[Records drawn from a dataset]
————————

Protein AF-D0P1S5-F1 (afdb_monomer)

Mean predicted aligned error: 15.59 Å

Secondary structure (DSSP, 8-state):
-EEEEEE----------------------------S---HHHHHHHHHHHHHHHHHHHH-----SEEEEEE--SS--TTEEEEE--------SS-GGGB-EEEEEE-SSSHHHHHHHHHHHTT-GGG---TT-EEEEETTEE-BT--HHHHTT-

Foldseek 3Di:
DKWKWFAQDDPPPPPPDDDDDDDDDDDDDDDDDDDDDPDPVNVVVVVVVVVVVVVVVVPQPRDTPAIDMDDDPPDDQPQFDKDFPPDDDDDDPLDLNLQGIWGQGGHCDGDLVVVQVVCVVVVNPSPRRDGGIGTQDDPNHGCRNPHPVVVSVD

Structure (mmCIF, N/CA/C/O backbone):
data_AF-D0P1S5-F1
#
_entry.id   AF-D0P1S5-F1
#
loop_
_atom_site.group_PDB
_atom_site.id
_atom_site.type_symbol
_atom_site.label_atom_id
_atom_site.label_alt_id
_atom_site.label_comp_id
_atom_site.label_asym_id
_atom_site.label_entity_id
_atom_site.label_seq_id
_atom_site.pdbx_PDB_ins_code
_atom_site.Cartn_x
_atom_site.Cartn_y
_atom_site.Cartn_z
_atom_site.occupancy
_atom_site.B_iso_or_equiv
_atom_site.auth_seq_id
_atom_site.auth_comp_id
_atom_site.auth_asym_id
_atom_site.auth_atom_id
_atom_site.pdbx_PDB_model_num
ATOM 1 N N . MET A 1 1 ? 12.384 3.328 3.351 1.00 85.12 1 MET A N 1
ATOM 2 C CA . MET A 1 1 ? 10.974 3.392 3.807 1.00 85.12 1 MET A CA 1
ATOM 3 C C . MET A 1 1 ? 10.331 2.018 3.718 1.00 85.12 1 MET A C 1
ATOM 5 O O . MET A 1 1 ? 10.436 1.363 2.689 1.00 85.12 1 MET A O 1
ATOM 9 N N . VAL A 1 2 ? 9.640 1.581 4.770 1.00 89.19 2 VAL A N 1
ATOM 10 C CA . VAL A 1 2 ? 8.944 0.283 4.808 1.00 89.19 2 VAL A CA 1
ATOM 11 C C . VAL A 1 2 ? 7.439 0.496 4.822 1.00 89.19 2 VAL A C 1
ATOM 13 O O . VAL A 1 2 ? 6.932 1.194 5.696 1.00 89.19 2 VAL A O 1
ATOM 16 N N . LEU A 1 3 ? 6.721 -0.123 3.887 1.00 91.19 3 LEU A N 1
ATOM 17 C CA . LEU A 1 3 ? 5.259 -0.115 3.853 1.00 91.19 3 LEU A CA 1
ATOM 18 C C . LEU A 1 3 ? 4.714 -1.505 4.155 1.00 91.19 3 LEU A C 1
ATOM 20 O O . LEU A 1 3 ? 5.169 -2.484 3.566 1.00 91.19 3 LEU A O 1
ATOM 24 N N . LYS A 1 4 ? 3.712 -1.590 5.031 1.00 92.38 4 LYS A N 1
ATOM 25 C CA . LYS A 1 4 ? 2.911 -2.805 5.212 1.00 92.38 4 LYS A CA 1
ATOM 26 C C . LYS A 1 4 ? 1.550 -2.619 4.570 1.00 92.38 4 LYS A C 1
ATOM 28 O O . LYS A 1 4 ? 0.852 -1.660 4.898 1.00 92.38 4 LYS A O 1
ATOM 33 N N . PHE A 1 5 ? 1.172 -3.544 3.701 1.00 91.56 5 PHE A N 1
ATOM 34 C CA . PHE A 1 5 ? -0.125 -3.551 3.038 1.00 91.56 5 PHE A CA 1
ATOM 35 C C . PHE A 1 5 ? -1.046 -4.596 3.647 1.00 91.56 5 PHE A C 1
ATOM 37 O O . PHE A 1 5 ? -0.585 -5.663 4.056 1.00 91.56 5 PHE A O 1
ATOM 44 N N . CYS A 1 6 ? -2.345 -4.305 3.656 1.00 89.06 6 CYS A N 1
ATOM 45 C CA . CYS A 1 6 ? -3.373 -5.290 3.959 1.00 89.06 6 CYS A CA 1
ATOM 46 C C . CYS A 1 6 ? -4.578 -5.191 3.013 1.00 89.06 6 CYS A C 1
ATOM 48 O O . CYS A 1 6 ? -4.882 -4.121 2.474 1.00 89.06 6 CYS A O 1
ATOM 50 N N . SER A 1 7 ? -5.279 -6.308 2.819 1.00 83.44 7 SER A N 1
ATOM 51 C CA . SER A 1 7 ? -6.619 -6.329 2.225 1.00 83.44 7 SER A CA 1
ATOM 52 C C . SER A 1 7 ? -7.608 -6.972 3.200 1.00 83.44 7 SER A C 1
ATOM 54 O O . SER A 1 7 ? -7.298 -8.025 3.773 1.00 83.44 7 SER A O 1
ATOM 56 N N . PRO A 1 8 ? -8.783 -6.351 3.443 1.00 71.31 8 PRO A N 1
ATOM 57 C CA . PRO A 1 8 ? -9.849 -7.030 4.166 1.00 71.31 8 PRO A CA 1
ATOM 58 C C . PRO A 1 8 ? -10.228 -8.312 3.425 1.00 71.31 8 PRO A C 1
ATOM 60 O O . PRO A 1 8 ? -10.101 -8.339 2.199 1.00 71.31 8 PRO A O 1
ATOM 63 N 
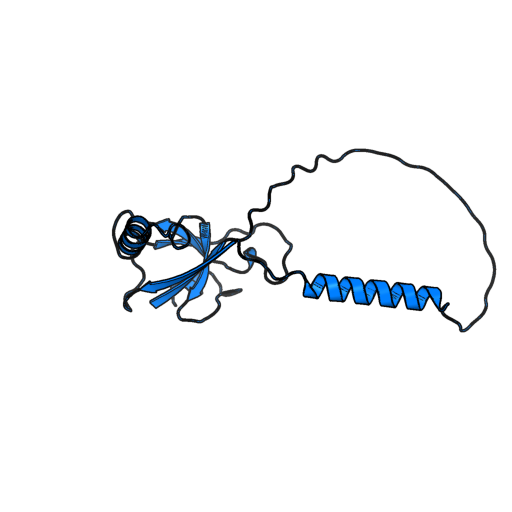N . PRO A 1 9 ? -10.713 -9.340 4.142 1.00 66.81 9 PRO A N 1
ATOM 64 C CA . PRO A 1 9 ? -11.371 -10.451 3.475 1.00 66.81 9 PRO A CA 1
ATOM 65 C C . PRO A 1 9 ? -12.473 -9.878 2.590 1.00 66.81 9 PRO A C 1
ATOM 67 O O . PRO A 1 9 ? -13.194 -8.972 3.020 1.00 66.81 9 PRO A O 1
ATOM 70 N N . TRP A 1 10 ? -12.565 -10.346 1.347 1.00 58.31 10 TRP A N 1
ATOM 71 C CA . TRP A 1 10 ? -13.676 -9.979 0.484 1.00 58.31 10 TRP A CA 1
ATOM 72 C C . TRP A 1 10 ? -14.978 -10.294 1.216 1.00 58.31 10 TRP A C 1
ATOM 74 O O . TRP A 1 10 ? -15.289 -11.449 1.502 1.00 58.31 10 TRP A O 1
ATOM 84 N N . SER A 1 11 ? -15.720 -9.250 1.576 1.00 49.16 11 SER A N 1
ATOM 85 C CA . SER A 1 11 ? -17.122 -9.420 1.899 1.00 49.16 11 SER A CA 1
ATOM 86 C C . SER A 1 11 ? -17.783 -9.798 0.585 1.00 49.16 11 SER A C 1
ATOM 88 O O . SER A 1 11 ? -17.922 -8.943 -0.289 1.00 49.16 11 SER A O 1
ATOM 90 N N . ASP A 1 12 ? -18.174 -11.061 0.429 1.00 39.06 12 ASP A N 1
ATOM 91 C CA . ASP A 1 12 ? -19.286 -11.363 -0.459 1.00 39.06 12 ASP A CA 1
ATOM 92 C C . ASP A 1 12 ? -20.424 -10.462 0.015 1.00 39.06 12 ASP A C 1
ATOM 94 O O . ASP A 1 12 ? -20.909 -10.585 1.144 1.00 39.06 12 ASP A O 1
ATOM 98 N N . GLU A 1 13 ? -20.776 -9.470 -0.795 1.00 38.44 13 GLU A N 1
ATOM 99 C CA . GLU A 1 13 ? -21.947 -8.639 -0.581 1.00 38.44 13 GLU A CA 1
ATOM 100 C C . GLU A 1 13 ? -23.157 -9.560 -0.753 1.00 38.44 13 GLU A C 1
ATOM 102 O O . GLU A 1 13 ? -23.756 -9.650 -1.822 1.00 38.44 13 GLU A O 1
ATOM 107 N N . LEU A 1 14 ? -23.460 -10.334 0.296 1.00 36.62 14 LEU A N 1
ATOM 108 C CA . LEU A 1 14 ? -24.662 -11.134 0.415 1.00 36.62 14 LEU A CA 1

————————

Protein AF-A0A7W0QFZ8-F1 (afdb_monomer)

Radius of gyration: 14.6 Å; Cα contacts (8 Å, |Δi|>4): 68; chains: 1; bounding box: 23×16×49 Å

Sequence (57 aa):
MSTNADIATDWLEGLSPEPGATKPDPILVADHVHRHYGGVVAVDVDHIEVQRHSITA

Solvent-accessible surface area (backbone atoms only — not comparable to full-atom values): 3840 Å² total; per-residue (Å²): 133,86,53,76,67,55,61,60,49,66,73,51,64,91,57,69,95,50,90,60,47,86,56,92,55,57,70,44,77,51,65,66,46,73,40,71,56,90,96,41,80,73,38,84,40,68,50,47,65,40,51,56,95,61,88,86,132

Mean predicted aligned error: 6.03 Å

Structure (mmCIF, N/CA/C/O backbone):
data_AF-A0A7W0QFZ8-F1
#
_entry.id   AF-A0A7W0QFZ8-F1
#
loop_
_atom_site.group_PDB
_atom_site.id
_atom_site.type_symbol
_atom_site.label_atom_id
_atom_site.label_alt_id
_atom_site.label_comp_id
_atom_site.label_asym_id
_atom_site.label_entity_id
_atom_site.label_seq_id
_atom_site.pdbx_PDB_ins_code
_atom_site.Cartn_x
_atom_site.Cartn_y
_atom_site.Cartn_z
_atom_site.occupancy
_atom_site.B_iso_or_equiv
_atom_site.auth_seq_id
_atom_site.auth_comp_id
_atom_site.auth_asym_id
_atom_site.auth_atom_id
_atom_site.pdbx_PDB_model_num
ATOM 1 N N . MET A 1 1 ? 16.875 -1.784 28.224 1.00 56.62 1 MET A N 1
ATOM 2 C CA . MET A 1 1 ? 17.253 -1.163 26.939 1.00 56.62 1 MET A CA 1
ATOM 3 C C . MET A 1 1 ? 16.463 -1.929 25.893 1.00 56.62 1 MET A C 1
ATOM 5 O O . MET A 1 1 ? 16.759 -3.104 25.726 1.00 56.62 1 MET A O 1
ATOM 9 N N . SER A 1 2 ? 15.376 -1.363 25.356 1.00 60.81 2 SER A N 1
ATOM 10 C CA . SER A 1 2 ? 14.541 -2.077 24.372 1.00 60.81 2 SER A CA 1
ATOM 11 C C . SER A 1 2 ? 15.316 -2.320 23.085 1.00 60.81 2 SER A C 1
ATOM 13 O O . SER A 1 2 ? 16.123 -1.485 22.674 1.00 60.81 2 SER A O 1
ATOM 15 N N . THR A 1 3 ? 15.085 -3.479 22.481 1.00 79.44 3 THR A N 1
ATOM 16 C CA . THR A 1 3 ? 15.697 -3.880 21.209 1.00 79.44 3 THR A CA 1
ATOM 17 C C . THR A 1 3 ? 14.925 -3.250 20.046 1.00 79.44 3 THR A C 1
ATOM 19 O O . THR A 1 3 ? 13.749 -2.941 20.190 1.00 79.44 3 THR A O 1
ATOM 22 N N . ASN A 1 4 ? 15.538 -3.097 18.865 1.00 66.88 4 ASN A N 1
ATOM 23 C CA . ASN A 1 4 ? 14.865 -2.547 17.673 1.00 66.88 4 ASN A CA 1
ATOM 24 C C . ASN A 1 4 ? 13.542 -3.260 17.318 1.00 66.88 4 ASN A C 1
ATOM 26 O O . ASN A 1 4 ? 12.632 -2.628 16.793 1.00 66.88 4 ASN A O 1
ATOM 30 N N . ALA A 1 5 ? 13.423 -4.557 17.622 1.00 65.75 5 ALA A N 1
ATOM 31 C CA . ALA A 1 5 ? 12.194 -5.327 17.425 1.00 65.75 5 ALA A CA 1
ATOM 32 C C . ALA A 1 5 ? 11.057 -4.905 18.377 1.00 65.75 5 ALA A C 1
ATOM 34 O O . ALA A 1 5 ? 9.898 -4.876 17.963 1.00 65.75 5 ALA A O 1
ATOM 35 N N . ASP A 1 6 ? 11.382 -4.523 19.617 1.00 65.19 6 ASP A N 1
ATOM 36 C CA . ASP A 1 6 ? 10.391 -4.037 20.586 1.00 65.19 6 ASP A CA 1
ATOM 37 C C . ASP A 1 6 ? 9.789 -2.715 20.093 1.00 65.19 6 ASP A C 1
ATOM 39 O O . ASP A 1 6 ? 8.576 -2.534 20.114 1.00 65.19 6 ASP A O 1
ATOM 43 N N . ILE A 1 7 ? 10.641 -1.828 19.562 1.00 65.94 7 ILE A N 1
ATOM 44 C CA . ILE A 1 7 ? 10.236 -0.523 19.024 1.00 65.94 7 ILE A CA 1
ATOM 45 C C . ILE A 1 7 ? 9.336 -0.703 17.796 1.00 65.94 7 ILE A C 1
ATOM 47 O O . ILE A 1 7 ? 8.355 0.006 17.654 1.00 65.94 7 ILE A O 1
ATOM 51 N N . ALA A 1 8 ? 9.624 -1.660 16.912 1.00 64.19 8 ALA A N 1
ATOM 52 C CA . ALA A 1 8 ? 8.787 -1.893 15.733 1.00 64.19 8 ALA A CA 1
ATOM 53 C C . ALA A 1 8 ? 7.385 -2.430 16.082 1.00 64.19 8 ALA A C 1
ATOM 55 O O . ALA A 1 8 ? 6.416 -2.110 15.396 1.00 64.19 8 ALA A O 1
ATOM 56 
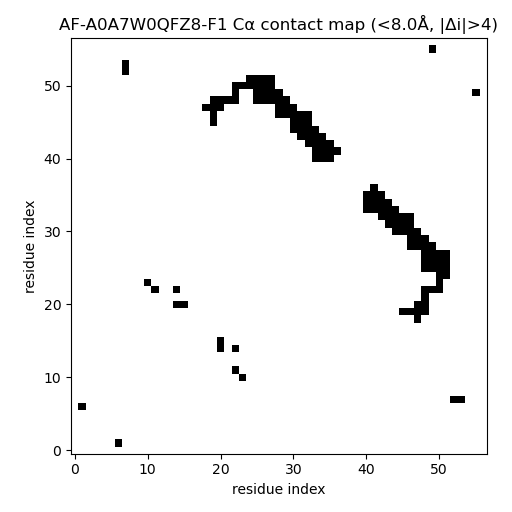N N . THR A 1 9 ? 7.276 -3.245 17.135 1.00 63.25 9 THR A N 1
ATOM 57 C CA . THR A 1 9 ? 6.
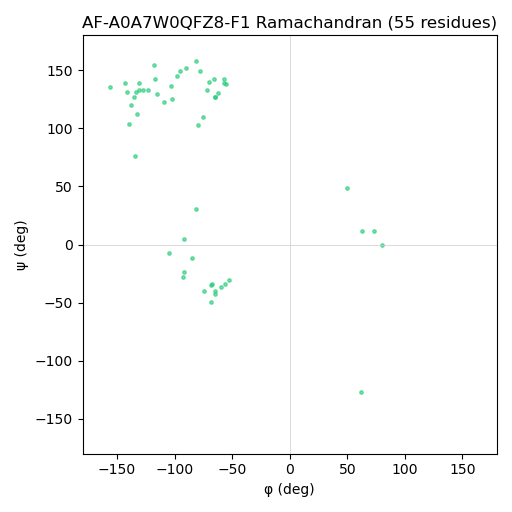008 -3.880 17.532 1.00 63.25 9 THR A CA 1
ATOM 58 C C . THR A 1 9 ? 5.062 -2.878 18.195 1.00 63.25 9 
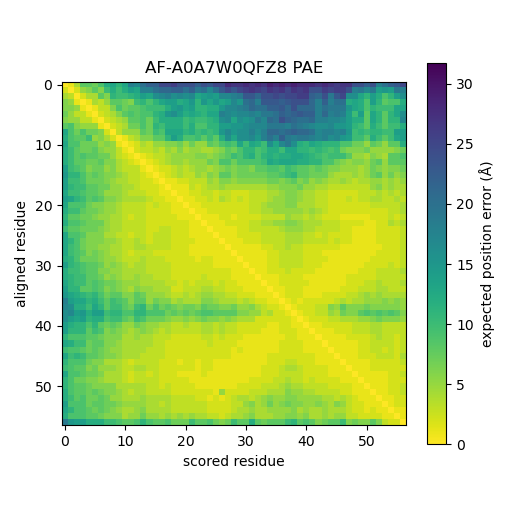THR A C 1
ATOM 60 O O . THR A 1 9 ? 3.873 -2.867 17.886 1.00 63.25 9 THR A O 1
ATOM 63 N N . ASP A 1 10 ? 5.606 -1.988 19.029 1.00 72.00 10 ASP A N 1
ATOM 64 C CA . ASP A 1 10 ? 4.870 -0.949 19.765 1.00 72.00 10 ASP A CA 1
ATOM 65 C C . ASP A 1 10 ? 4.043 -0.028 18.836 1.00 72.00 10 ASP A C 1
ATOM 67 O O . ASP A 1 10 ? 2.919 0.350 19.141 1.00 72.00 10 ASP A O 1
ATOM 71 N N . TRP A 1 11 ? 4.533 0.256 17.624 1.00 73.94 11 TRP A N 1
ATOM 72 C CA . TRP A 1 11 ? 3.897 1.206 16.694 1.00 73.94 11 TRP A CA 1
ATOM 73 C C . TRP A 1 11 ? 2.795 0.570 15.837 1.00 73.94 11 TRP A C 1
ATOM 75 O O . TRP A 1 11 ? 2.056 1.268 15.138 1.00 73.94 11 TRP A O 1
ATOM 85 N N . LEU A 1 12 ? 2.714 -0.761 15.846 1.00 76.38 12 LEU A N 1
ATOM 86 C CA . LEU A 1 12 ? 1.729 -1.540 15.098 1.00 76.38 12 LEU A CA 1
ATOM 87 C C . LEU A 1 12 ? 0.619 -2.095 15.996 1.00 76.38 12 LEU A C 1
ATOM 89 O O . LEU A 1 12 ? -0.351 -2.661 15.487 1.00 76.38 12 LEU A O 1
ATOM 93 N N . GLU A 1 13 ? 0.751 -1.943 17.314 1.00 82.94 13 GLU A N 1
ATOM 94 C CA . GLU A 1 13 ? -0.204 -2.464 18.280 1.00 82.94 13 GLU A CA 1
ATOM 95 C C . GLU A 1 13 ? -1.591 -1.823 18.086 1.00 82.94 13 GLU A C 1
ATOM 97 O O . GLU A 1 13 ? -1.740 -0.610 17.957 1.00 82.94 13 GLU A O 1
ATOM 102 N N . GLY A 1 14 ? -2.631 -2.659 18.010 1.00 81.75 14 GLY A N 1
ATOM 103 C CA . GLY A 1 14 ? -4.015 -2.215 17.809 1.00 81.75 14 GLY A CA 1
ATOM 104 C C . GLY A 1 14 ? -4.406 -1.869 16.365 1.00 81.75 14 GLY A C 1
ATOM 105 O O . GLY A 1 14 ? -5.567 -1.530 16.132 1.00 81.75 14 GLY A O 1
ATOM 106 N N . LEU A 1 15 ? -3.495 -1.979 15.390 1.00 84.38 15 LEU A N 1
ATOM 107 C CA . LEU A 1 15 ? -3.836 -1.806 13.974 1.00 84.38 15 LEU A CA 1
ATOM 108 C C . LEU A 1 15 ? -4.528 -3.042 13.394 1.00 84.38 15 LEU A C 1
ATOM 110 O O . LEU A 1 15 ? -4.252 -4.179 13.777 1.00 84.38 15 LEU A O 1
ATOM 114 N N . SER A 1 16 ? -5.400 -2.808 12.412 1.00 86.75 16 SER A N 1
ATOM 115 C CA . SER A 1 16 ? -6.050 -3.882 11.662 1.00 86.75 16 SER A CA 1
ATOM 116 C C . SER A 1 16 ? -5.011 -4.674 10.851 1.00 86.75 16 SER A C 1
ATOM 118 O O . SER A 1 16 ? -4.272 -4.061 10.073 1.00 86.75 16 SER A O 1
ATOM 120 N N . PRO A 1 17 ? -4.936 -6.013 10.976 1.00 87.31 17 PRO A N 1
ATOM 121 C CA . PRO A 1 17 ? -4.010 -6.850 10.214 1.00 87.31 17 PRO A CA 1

————————

Using the entries above, repeat only the lines from the one containing "ATOM 105 O O" through the one containing "ATOM 121 C CA", end lines included.

ATOM 105 O O . GLY A 1 14 ? -5.567 -1.530 16.132 1.00 81.75 14 GLY A O 1
ATOM 106 N N . LEU A 1 15 ? -3.495 -1.979 15.390 1.00 84.38 15 LEU A N 1
ATOM 107 C CA . LEU A 1 15 ? -3.836 -1.806 13.974 1.00 84.38 15 LEU A CA 1
ATOM 108 C C . LEU A 1 15 ? -4.528 -3.042 13.394 1.00 84.38 15 LEU A C 1
ATOM 110 O O . LEU A 1 15 ? -4.252 -4.179 13.777 1.00 84.38 15 LEU A O 1
ATOM 114 N N . SER A 1 16 ? -5.400 -2.808 12.412 1.00 86.75 16 SER A N 1
ATOM 115 C CA . SER A 1 16 ? -6.050 -3.882 11.662 1.00 86.75 16 SER A CA 1
ATOM 116 C C . SER A 1 16 ? -5.011 -4.674 10.851 1.00 86.75 16 SER A C 1
ATOM 118 O O . SER A 1 16 ? -4.272 -4.061 10.073 1.00 86.75 16 SER A O 1
ATOM 120 N N . PRO A 1 17 ? -4.936 -6.013 10.976 1.00 87.31 17 PRO A N 1
ATOM 121 C CA . PRO A 1 17 ? -4.010 -6.850 10.214 1.00 87.31 17 PRO A CA 1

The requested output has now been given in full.